EXERCISE GOAL ->
Could you reproduce the lines below from the one with "ATOM 42 C CA" through the one with "ATOM 72 C C"? Keep both ends and add nothing.

(Records from a collection)
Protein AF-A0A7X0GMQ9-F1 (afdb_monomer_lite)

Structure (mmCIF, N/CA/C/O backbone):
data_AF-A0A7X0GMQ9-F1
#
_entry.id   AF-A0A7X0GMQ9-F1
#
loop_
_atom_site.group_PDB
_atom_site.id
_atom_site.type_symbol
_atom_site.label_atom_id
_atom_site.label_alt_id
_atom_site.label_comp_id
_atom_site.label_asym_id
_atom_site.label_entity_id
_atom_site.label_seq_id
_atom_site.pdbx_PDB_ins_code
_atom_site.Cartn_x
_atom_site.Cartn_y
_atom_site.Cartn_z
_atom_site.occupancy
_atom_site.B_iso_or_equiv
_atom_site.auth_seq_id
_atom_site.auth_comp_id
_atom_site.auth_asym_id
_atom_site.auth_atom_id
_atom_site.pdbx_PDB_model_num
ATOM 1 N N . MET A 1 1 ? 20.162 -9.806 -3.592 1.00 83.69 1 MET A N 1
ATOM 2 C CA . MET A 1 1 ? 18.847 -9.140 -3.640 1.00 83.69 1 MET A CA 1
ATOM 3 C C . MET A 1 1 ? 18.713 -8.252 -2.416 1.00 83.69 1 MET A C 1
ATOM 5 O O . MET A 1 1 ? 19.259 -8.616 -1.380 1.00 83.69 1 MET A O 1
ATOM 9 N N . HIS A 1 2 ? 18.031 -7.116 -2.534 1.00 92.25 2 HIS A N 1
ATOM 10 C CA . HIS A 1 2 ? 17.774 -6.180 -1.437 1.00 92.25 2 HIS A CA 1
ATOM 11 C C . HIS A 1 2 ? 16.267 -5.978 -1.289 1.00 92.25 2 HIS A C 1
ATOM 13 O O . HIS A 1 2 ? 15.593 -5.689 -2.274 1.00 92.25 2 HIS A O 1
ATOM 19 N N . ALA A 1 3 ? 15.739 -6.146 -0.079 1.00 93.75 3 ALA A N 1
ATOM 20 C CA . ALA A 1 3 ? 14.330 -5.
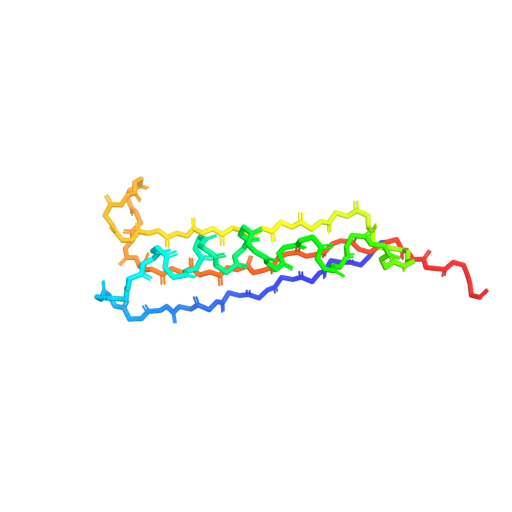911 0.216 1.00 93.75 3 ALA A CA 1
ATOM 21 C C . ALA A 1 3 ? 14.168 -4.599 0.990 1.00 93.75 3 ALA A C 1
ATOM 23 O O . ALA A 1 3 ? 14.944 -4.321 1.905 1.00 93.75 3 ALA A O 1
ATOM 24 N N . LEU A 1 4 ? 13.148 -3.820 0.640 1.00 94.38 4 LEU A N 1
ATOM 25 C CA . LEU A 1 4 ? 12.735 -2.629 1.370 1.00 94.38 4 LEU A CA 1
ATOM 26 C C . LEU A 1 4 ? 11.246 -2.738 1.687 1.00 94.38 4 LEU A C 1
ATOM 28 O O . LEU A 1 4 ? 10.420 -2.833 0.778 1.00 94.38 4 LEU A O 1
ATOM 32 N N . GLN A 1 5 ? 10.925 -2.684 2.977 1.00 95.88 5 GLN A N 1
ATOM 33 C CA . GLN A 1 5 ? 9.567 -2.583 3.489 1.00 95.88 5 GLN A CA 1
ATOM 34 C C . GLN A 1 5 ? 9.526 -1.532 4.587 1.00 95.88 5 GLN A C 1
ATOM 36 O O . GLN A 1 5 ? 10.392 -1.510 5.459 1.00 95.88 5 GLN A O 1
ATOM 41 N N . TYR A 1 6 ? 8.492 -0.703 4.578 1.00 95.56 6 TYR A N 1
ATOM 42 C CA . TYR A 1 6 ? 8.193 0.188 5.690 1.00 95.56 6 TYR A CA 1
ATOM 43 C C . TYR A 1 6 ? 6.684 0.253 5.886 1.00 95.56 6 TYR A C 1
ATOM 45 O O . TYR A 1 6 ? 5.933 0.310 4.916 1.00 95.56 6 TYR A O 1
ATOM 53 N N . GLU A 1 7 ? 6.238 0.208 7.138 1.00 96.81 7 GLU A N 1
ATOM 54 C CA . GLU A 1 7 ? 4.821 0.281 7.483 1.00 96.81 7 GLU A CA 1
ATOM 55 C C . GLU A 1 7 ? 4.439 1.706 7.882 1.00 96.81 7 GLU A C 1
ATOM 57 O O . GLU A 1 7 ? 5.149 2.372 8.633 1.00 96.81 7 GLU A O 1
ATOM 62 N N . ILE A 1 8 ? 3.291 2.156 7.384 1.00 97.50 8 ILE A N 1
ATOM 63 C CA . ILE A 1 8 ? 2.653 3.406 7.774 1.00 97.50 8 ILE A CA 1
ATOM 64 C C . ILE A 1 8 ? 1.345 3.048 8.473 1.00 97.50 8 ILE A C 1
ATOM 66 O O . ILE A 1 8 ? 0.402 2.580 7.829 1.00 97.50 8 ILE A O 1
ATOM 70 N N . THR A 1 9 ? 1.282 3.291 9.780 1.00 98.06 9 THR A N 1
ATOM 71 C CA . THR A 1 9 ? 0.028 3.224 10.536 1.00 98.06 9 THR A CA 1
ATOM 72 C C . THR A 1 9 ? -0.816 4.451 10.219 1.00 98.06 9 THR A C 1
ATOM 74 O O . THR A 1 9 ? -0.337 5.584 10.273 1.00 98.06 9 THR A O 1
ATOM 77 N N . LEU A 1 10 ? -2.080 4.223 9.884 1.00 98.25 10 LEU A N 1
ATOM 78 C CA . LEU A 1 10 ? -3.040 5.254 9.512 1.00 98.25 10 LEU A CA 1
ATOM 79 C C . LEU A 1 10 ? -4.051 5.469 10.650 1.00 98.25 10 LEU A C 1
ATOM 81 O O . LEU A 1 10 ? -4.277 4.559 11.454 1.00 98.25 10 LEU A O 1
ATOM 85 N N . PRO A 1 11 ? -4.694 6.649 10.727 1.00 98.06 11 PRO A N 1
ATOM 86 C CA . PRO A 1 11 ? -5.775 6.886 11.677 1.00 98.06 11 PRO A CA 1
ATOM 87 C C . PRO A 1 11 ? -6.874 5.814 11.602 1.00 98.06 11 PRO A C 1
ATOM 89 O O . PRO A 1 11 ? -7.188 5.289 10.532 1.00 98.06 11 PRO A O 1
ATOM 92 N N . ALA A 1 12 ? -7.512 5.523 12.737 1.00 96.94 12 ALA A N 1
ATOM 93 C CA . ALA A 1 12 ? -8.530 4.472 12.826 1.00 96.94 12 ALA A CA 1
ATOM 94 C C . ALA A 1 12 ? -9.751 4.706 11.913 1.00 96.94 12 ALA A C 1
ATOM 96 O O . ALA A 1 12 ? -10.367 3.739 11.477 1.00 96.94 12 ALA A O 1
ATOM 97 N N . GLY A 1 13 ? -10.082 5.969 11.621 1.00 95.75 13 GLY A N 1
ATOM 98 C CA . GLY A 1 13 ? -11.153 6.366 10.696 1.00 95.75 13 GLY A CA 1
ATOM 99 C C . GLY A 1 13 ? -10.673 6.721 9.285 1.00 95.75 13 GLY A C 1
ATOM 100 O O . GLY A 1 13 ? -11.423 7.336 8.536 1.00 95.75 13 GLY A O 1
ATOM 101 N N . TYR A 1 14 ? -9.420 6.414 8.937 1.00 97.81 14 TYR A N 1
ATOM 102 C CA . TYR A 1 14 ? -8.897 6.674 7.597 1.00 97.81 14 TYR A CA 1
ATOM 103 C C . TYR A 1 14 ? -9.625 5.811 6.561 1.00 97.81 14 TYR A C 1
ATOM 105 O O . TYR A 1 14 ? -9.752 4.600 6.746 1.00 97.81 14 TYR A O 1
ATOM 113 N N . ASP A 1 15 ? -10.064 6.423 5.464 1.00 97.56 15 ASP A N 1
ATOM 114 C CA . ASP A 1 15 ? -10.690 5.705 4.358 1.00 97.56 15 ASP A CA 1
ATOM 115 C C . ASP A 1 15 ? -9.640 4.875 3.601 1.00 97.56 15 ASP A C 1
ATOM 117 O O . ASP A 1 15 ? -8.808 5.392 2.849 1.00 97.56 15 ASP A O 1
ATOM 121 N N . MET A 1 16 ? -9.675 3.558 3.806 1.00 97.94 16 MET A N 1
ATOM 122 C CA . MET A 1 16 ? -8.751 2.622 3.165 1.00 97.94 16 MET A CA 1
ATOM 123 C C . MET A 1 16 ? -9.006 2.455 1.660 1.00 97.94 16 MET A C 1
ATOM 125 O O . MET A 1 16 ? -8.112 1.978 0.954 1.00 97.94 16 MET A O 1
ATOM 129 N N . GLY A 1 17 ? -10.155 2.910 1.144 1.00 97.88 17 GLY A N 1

==

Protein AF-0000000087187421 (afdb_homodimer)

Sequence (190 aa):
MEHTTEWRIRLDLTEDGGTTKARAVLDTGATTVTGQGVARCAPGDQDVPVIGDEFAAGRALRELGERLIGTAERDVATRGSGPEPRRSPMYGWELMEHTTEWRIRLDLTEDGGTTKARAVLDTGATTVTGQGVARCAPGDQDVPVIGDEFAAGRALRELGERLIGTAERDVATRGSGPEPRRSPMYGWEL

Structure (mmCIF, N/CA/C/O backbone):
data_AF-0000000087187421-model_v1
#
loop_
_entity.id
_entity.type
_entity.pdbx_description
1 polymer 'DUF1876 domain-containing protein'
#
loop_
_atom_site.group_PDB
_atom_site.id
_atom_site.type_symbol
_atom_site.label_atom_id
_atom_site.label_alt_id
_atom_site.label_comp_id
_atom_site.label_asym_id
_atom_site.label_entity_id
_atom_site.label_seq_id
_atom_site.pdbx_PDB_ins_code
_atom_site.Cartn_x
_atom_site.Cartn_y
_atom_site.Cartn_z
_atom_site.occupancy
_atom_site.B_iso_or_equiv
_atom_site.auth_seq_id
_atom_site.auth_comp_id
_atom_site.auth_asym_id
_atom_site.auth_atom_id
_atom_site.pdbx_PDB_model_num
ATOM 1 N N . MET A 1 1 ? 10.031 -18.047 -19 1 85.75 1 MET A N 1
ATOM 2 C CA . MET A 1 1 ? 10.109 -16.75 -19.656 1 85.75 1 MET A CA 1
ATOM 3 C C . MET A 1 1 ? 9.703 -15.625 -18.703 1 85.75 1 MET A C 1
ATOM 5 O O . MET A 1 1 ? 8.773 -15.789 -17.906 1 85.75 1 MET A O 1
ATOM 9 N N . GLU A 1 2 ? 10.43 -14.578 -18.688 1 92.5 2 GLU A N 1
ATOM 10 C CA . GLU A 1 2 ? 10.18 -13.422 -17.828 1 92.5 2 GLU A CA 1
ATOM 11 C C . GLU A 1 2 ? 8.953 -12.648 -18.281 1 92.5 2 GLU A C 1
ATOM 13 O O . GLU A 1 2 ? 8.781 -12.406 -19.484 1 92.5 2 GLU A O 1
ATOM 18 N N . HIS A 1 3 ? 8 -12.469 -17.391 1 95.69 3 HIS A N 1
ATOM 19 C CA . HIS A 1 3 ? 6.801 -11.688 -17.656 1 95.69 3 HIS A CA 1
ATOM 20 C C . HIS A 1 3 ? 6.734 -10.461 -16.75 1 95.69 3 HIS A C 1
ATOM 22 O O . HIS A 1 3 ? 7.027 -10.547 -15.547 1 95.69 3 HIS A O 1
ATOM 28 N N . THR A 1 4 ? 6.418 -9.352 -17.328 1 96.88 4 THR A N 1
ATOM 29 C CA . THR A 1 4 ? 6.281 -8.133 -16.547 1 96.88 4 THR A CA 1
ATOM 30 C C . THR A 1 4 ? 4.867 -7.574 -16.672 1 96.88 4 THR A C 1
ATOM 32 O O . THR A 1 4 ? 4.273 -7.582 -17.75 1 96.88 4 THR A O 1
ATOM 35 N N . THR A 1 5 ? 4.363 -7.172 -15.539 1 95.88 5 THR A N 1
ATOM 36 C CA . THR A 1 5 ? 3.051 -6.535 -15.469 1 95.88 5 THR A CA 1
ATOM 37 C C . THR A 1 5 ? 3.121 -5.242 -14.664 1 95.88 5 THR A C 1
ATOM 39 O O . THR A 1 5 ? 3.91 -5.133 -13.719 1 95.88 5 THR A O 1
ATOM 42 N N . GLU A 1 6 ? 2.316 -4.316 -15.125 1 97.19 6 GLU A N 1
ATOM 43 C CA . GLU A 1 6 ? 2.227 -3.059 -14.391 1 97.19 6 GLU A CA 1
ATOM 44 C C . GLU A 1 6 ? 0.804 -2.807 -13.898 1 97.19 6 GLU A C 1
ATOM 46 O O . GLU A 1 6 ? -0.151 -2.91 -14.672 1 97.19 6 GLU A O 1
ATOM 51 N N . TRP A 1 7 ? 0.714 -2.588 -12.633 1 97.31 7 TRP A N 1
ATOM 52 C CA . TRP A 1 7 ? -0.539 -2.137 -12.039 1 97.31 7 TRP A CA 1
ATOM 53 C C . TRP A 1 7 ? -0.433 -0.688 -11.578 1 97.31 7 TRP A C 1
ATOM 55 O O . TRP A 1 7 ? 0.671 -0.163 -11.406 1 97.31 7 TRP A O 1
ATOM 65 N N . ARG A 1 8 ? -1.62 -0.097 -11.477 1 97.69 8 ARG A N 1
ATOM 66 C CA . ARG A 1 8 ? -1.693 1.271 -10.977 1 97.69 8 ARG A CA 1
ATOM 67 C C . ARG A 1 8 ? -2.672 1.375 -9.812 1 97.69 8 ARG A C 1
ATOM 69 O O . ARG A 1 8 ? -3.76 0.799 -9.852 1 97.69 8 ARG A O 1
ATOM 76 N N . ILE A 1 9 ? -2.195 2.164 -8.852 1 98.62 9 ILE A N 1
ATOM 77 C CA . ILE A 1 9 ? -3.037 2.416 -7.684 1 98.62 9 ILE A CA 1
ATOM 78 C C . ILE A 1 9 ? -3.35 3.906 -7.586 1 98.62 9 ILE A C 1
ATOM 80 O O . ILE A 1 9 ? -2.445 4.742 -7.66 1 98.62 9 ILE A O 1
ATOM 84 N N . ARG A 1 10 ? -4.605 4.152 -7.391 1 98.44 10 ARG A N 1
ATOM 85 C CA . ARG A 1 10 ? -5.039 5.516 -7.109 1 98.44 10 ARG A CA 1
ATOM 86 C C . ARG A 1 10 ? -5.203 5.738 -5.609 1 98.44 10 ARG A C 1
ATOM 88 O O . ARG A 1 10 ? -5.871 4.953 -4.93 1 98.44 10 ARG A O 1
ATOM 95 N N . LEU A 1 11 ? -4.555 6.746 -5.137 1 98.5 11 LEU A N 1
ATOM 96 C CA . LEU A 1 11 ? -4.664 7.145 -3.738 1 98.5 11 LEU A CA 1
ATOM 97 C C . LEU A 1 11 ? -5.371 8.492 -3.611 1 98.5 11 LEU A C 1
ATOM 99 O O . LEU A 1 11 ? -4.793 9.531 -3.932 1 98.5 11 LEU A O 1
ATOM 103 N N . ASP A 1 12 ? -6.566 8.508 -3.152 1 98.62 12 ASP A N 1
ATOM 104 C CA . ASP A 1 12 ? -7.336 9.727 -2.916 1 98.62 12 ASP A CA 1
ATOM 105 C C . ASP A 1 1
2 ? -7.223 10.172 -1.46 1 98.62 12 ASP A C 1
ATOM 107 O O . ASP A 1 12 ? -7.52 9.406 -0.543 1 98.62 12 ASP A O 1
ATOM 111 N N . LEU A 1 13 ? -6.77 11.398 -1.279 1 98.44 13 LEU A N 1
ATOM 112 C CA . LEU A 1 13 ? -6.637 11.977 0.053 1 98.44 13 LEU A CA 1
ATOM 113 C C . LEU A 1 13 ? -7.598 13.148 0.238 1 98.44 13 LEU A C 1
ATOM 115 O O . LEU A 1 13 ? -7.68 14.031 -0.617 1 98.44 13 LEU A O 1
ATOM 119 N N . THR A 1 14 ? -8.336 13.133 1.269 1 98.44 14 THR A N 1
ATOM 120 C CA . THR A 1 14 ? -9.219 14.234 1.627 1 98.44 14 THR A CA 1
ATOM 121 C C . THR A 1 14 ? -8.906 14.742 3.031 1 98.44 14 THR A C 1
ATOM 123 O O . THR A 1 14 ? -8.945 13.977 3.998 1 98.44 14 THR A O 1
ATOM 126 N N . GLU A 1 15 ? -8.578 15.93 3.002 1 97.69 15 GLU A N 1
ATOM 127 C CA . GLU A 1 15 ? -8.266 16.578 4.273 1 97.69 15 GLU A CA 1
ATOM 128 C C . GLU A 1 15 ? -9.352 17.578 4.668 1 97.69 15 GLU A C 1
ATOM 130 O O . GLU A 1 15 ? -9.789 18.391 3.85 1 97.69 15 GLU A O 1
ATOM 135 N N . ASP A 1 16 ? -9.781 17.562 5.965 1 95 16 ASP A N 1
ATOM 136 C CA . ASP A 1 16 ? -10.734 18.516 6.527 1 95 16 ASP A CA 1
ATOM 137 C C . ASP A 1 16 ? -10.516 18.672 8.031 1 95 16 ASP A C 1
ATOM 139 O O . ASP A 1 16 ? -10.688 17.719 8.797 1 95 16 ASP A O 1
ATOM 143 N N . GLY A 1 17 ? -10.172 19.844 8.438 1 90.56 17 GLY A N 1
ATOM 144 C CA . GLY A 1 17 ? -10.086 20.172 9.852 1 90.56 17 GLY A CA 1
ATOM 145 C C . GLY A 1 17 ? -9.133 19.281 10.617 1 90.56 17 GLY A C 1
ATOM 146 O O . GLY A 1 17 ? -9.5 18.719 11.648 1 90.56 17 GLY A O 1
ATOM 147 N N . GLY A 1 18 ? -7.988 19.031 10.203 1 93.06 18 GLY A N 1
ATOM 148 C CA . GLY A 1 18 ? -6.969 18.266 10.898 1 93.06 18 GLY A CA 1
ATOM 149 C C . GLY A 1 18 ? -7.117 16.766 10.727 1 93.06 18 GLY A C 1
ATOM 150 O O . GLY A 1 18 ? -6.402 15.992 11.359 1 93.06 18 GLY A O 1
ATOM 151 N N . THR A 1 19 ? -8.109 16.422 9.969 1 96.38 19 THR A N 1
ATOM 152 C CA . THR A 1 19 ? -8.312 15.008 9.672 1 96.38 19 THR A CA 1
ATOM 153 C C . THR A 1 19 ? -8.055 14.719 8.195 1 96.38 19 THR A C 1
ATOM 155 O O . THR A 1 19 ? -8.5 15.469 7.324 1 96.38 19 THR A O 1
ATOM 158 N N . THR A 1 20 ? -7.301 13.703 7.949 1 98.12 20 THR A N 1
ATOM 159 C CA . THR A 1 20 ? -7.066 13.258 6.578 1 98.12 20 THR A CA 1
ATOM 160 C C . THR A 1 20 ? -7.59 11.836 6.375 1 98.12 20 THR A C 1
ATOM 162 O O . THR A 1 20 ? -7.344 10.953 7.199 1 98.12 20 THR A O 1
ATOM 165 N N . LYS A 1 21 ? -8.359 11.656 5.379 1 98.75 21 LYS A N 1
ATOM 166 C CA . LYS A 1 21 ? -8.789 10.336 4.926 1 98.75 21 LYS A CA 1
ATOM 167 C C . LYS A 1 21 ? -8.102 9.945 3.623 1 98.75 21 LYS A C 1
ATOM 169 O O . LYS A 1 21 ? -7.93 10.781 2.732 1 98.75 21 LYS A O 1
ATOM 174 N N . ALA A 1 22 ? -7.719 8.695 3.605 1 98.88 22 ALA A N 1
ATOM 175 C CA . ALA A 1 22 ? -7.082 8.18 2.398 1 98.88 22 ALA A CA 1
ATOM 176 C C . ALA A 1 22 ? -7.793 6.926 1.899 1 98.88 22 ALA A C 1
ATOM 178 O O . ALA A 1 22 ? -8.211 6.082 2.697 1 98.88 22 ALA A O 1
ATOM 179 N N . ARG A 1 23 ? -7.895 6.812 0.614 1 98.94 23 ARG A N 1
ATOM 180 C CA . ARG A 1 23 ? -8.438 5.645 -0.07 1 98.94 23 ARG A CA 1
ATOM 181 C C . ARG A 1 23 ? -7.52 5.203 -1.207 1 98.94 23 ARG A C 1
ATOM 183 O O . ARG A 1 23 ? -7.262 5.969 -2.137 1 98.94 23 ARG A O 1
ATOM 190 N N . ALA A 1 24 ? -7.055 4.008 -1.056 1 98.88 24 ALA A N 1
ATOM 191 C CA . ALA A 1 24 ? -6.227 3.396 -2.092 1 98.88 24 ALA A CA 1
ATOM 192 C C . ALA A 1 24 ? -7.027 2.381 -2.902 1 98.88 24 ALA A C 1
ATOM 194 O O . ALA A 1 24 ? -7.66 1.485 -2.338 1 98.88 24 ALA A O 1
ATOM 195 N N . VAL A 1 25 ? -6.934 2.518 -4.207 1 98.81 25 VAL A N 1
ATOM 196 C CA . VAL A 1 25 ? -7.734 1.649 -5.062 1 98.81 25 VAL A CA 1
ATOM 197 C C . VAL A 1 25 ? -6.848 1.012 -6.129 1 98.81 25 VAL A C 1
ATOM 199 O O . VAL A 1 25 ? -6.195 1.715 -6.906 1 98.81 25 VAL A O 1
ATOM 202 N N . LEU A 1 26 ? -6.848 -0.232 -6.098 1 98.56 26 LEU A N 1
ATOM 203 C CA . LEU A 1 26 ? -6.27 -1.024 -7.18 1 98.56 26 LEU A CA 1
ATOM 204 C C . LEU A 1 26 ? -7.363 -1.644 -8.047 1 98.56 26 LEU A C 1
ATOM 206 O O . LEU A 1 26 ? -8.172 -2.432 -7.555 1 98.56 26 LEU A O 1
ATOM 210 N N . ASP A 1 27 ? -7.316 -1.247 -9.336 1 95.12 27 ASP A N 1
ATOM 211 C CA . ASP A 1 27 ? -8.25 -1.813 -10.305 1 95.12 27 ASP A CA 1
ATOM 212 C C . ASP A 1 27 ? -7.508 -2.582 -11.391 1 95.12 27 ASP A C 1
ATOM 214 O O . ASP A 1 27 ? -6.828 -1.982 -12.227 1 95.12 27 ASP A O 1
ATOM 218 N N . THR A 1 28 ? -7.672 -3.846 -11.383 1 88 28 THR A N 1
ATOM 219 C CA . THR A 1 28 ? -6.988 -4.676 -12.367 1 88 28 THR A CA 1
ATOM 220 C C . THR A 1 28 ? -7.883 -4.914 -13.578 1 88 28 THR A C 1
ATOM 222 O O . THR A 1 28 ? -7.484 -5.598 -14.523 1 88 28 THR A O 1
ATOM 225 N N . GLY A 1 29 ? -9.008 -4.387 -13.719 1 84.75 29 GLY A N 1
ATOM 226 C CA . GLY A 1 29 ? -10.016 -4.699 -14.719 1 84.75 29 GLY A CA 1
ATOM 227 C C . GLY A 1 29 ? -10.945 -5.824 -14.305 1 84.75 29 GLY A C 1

OUTPUT OF THE EXERCISE ->
ATOM 42 C CA . TYR A 1 6 ? 8.193 0.188 5.690 1.00 95.56 6 TYR A CA 1
ATOM 43 C C . TYR A 1 6 ? 6.684 0.253 5.886 1.00 95.56 6 TYR A C 1
ATOM 45 O O . TYR A 1 6 ? 5.933 0.310 4.916 1.00 95.56 6 TYR A O 1
ATOM 53 N N . GLU A 1 7 ? 6.238 0.208 7.138 1.00 96.81 7 GLU A N 1
ATOM 54 C CA . GLU A 1 7 ? 4.821 0.281 7.483 1.00 96.81 7 GLU A CA 1
ATOM 55 C C . GLU A 1 7 ? 4.439 1.706 7.882 1.00 96.81 7 GLU A C 1
ATOM 57 O O . GLU A 1 7 ? 5.149 2.372 8.633 1.00 96.81 7 GLU A O 1
ATOM 62 N N . ILE A 1 8 ? 3.291 2.156 7.384 1.00 97.50 8 ILE A N 1
ATOM 63 C CA . ILE A 1 8 ? 2.653 3.406 7.774 1.00 97.50 8 ILE A CA 1
ATOM 64 C C . ILE A 1 8 ? 1.345 3.048 8.473 1.00 97.50 8 ILE A C 1
ATOM 66 O O . ILE A 1 8 ? 0.402 2.580 7.829 1.00 97.50 8 ILE A O 1
ATOM 70 N N . THR A 1 9 ? 1.282 3.291 9.780 1.00 98.06 9 THR A N 1
ATOM 71 C CA . THR A 1 9 ? 0.028 3.224 10.536 1.00 98.06 9 THR A CA 1
ATOM 72 C C . THR A 1 9 ? -0.816 4.451 10.219 1.00 98.06 9 THR A C 1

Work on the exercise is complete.